Extracted data entries

□ □ □ □

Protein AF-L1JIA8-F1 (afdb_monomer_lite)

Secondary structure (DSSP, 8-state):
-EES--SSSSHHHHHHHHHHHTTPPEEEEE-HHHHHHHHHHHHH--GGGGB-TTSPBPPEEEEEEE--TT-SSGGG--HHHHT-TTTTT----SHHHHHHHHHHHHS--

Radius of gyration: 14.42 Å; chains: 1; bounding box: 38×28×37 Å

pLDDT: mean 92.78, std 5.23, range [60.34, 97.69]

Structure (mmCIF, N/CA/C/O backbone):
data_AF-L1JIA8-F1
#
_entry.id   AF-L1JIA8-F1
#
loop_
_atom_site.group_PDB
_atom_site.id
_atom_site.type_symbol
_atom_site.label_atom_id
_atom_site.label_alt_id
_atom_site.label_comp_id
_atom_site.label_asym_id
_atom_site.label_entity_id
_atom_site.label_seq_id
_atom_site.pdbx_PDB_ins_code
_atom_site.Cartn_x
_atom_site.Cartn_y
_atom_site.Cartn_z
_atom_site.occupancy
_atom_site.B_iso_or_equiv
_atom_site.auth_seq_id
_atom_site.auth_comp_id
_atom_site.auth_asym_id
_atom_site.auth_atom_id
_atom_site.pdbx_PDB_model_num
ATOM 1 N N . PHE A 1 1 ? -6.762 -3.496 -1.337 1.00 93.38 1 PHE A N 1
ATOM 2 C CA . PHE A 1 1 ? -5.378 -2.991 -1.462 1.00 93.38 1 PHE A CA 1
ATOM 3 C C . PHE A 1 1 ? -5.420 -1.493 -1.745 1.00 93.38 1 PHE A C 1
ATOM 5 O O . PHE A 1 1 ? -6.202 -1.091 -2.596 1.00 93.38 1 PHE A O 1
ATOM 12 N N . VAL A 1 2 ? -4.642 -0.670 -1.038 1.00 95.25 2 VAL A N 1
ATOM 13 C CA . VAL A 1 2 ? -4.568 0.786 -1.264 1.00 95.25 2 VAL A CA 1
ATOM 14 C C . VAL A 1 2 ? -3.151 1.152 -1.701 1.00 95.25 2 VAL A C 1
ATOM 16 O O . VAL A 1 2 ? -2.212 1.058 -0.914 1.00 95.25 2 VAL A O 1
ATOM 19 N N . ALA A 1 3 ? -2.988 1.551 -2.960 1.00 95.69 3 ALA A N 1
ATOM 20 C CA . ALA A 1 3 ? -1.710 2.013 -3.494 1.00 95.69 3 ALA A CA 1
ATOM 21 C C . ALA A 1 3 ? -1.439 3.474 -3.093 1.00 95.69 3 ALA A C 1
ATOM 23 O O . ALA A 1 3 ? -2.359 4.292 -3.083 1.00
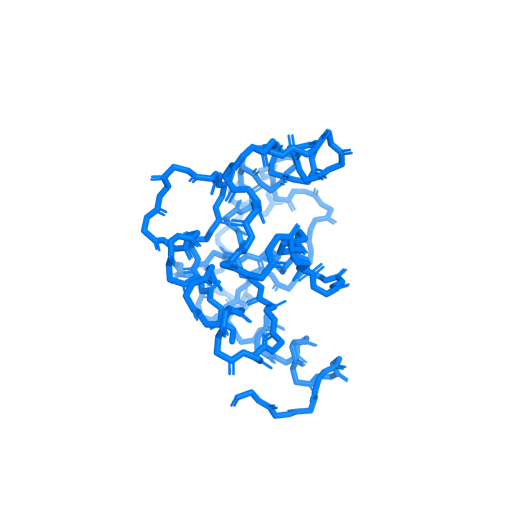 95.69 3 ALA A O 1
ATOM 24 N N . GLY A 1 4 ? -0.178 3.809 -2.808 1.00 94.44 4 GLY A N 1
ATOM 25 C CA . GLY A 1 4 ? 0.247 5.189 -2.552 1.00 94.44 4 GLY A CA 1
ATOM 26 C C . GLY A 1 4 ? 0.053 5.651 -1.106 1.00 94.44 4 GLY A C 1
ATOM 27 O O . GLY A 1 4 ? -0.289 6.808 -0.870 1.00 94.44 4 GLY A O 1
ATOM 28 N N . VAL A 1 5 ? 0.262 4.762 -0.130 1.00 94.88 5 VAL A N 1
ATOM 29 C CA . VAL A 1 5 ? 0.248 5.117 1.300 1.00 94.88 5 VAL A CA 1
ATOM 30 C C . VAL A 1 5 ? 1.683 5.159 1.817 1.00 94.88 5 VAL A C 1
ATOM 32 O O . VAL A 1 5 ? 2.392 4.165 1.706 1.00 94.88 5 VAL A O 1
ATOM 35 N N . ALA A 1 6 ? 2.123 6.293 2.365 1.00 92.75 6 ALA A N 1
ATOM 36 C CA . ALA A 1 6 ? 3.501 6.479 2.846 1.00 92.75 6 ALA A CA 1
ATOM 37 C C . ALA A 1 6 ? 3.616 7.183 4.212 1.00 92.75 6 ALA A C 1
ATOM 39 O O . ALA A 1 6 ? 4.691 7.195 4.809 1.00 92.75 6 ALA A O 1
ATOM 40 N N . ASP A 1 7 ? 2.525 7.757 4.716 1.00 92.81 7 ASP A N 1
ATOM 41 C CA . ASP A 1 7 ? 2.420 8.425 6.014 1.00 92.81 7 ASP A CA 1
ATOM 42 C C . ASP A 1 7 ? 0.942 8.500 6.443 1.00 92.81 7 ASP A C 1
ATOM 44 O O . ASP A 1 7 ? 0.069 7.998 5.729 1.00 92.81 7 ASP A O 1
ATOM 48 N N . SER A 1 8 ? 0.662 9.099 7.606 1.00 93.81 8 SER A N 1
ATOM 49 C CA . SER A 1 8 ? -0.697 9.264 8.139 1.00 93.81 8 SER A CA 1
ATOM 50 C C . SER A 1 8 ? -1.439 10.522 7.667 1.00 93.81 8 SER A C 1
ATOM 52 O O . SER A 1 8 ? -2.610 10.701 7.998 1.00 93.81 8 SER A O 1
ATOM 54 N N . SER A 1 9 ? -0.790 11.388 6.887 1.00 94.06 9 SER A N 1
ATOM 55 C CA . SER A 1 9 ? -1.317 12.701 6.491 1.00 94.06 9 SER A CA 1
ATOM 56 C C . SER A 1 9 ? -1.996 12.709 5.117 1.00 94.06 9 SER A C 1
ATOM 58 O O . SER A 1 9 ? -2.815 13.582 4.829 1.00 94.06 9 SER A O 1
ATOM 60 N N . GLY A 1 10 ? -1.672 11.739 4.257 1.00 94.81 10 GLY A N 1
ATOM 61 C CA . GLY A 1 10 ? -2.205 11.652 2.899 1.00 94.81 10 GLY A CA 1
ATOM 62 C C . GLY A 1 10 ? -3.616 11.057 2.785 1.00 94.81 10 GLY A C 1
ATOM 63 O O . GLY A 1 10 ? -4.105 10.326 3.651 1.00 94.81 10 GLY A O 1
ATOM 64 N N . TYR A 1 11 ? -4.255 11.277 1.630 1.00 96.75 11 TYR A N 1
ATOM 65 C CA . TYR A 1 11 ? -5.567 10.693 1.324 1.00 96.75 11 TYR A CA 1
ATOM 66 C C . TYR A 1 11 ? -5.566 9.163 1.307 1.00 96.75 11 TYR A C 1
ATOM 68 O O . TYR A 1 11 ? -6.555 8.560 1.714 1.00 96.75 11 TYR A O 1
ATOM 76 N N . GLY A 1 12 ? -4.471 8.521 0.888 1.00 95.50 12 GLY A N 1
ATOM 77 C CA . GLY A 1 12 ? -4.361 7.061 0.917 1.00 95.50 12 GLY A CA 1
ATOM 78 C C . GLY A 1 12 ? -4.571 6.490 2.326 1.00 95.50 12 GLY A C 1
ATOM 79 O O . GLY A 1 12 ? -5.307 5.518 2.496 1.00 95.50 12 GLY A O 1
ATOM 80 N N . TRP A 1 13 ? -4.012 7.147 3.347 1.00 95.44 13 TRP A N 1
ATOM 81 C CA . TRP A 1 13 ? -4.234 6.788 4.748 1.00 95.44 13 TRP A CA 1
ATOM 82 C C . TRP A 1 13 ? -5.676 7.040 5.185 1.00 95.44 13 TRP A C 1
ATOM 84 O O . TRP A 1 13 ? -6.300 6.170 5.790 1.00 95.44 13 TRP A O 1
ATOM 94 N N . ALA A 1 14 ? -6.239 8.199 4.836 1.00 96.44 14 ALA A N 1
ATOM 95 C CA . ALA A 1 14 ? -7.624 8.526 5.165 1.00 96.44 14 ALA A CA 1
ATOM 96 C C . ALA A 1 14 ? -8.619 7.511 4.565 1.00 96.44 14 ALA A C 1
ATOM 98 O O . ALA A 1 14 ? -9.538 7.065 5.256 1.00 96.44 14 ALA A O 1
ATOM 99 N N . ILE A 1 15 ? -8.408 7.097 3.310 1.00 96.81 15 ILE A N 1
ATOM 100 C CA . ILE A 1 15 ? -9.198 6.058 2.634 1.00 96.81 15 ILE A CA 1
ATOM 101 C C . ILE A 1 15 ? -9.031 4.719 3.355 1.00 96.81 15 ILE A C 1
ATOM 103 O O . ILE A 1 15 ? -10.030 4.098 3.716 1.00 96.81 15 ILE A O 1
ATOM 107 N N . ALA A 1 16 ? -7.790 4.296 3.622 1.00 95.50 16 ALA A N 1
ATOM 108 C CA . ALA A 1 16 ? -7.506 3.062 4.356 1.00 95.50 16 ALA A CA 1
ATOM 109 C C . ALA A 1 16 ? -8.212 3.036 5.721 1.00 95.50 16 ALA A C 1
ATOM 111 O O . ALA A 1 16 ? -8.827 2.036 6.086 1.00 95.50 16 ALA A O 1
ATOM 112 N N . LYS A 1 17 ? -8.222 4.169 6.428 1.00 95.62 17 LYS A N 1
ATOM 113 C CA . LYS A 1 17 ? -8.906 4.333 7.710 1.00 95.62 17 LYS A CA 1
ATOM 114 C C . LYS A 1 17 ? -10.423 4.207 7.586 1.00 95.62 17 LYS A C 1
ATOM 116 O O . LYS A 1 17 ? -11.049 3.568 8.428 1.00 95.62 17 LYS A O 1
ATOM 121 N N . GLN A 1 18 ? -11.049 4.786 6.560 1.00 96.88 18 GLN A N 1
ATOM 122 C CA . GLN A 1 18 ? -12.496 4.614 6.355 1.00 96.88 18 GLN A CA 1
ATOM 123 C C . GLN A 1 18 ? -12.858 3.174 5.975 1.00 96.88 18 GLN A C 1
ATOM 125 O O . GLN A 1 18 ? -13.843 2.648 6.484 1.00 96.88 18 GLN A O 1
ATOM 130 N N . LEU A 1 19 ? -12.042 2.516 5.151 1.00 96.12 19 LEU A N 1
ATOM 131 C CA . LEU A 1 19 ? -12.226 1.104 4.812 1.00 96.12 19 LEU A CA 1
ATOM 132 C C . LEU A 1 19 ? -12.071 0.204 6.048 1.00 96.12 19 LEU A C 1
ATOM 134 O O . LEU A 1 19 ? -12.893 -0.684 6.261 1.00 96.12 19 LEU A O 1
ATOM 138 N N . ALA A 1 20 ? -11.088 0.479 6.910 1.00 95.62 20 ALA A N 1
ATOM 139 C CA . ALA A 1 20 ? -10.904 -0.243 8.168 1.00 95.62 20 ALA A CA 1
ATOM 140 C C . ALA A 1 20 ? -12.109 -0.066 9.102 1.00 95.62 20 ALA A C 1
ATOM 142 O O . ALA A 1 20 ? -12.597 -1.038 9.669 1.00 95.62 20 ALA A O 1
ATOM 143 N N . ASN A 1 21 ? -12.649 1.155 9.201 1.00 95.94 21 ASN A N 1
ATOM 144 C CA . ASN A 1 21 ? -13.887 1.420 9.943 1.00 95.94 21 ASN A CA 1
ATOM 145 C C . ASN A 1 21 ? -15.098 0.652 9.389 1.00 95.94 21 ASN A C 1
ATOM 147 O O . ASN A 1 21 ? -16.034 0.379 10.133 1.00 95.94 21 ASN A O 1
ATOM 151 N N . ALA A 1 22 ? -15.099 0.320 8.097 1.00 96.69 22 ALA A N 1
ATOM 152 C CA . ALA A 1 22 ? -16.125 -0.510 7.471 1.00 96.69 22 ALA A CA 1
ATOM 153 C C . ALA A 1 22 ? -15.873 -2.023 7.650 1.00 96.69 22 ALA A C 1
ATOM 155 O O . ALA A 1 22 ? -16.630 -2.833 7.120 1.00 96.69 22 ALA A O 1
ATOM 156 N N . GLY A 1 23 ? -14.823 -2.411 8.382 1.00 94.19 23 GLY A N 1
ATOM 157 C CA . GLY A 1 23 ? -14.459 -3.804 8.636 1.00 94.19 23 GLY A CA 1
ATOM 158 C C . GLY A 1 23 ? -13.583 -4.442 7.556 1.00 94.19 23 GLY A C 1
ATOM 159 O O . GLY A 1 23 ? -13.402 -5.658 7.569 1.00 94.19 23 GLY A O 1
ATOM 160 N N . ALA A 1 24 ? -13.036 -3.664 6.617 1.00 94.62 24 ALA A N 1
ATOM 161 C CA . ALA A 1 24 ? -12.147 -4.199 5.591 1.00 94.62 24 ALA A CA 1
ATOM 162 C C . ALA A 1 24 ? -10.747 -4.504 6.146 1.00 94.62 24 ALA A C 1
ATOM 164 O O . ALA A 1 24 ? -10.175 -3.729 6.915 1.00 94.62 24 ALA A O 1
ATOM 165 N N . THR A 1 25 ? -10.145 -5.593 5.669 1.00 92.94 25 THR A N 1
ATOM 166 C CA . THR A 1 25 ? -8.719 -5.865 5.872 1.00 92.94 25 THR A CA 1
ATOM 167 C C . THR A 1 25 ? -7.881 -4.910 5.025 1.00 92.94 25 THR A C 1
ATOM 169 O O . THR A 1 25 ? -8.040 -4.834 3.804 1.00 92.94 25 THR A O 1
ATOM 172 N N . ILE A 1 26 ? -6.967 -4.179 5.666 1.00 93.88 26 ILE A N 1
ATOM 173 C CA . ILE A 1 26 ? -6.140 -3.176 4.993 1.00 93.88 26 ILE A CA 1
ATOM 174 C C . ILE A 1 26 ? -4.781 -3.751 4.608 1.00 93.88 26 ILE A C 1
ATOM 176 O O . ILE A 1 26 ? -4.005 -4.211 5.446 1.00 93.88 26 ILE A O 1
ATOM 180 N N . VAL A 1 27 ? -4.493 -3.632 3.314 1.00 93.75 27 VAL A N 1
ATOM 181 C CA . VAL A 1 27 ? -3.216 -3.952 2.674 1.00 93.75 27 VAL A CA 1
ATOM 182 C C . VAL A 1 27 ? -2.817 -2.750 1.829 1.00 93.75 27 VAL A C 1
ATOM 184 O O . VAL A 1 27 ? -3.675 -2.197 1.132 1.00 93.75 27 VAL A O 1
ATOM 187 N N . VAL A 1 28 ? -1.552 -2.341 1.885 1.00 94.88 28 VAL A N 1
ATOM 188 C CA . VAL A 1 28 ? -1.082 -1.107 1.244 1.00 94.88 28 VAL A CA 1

□ □ □ □

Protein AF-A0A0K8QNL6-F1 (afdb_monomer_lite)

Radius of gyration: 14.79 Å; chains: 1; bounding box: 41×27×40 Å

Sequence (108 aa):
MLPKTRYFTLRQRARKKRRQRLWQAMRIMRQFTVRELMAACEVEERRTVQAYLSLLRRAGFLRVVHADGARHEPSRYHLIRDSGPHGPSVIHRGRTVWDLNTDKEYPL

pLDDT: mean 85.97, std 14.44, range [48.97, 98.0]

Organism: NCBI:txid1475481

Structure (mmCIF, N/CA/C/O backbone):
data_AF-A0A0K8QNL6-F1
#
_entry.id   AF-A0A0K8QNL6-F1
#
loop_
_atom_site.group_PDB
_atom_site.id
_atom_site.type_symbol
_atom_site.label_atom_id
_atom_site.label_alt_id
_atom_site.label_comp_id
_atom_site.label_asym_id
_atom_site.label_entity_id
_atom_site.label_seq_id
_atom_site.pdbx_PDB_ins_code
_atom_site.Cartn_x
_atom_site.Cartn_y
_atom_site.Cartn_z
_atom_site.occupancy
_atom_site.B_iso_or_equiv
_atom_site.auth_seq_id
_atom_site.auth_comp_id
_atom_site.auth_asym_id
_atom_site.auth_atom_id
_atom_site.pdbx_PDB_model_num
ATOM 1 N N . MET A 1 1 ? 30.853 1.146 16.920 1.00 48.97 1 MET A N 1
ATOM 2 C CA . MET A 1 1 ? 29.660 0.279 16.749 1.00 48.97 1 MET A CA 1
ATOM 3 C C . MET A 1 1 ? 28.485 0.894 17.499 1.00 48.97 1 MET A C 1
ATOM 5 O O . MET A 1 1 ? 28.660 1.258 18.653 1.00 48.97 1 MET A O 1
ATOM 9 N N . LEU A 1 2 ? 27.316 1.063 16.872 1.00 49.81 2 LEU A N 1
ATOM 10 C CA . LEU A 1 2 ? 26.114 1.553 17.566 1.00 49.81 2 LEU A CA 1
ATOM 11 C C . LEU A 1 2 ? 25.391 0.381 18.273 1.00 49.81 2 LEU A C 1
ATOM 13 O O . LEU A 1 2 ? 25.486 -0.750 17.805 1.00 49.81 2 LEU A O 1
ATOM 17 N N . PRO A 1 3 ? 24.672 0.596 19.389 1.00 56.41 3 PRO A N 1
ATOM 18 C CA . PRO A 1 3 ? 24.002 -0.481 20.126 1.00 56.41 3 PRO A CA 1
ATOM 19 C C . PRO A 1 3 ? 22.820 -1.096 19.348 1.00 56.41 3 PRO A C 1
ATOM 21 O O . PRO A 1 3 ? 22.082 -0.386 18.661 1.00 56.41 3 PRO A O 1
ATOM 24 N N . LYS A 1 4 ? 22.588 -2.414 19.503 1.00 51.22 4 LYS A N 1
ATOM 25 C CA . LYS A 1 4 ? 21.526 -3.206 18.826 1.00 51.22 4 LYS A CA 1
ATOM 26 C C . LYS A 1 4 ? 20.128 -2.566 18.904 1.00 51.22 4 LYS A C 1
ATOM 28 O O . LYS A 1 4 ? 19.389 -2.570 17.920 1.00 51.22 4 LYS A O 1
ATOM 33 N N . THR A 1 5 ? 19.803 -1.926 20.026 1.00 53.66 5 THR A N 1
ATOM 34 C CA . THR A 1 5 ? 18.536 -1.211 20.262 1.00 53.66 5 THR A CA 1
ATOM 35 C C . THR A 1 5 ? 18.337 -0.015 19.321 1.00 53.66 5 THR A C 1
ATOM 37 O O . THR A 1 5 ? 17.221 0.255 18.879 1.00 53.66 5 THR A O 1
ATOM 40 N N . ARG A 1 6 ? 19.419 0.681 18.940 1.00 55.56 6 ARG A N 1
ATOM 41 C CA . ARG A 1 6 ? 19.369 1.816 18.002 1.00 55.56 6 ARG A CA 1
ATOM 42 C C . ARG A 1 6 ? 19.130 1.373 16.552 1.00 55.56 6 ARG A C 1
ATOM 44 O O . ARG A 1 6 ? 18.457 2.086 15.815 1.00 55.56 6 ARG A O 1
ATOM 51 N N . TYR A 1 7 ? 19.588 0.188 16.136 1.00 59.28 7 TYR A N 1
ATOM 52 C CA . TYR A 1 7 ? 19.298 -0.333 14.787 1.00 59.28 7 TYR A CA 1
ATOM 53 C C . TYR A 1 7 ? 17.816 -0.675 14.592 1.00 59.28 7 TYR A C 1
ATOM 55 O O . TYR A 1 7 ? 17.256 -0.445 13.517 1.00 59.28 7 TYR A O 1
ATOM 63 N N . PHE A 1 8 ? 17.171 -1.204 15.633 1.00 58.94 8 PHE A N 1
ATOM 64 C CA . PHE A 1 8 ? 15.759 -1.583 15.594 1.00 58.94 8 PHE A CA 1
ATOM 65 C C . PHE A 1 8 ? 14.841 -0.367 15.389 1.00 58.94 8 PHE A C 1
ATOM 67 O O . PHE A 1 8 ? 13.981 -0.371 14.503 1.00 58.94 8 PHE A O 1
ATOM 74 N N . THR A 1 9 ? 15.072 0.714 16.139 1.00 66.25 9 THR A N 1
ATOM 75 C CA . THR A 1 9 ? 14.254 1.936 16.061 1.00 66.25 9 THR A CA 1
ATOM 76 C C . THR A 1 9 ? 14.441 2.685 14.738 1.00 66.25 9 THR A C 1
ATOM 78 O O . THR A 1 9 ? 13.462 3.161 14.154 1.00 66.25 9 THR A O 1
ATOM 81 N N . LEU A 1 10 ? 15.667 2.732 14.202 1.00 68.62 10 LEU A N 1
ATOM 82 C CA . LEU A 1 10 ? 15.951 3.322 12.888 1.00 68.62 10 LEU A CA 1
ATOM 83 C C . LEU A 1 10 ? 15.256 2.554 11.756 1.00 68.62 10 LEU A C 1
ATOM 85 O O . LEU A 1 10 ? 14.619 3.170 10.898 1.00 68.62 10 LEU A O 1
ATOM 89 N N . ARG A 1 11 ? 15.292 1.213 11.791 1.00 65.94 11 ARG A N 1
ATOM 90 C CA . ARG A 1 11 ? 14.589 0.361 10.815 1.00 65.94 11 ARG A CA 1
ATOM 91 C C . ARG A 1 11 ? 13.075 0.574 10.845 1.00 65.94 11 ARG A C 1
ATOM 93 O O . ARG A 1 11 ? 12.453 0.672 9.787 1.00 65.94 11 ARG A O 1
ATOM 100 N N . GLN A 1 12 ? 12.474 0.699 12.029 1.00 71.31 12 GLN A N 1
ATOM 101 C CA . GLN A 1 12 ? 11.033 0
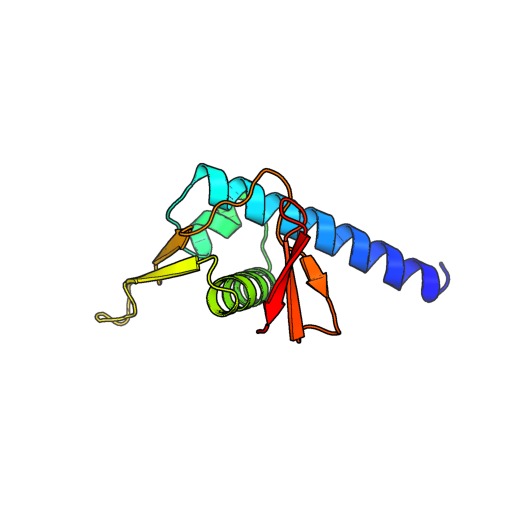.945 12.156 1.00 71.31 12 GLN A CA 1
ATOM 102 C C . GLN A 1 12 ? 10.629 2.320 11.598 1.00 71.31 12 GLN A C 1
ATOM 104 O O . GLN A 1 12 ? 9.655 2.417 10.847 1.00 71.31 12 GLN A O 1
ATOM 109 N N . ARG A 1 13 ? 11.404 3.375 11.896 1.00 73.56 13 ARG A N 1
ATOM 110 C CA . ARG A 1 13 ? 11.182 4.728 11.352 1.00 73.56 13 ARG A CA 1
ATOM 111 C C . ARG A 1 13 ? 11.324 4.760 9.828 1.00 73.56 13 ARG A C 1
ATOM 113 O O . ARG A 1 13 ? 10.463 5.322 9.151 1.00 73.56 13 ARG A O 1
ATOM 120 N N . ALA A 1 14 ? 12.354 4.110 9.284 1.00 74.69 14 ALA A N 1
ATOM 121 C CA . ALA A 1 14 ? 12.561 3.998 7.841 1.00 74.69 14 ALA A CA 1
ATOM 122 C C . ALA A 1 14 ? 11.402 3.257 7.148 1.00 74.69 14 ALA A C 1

□ □ □ □

**Work instruction:**
Write down exactly the span of lines above from the one containing "ATOM 109 C C" to the one containing "ATOM 138 N N", both ends included.

**Result:**
ATOM 109 C C . ALA A 1 16 ? -8.212 3.036 5.721 1.00 95.50 16 ALA A C 1
ATOM 111 O O . ALA A 1 16 ? -8.827 2.036 6.086 1.00 95.50 16 ALA A O 1
ATOM 112 N N . LYS A 1 17 ? -8.222 4.169 6.428 1.00 95.62 17 LYS A N 1
ATOM 113 C CA . LYS A 1 17 ? -8.906 4.333 7.710 1.00 95.62 17 LYS A CA 1
ATOM 114 C C . LYS A 1 17 ? -10.423 4.207 7.586 1.00 95.62 17 LYS A C 1
ATOM 116 O O . LYS A 1 17 ? -11.049 3.568 8.428 1.00 95.62 17 LYS A O 1
ATOM 121 N N . GLN A 1 18 ? -11.049 4.786 6.560 1.00 96.88 18 GLN A N 1
ATOM 122 C CA . GLN A 1 18 ? -12.496 4.614 6.355 1.00 96.88 18 GLN A CA 1
ATOM 123 C C . GLN A 1 18 ? -12.858 3.174 5.975 1.00 96.88 18 GLN A C 1
ATOM 125 O O . GLN A 1 18 ? -13.843 2.648 6.484 1.00 96.88 18 GLN A O 1
ATOM 130 N N . LEU A 1 19 ? -12.042 2.516 5.151 1.00 96.12 19 LEU A N 1
ATOM 131 C CA . LEU A 1 19 ? -12.226 1.104 4.812 1.00 96.12 19 LEU A CA 1
ATOM 132 C C . LEU A 1 19 ? -12.071 0.204 6.048 1.00 96.12 19 LEU A C 1
ATOM 134 O O . LEU A 1 19 ? -12.893 -0.684 6.261 1.00 96.12 19 LEU A O 1
ATOM 138 N N . ALA A 1 20 ? -11.088 0.479 6.910 1.00 95.62 20 ALA A N 1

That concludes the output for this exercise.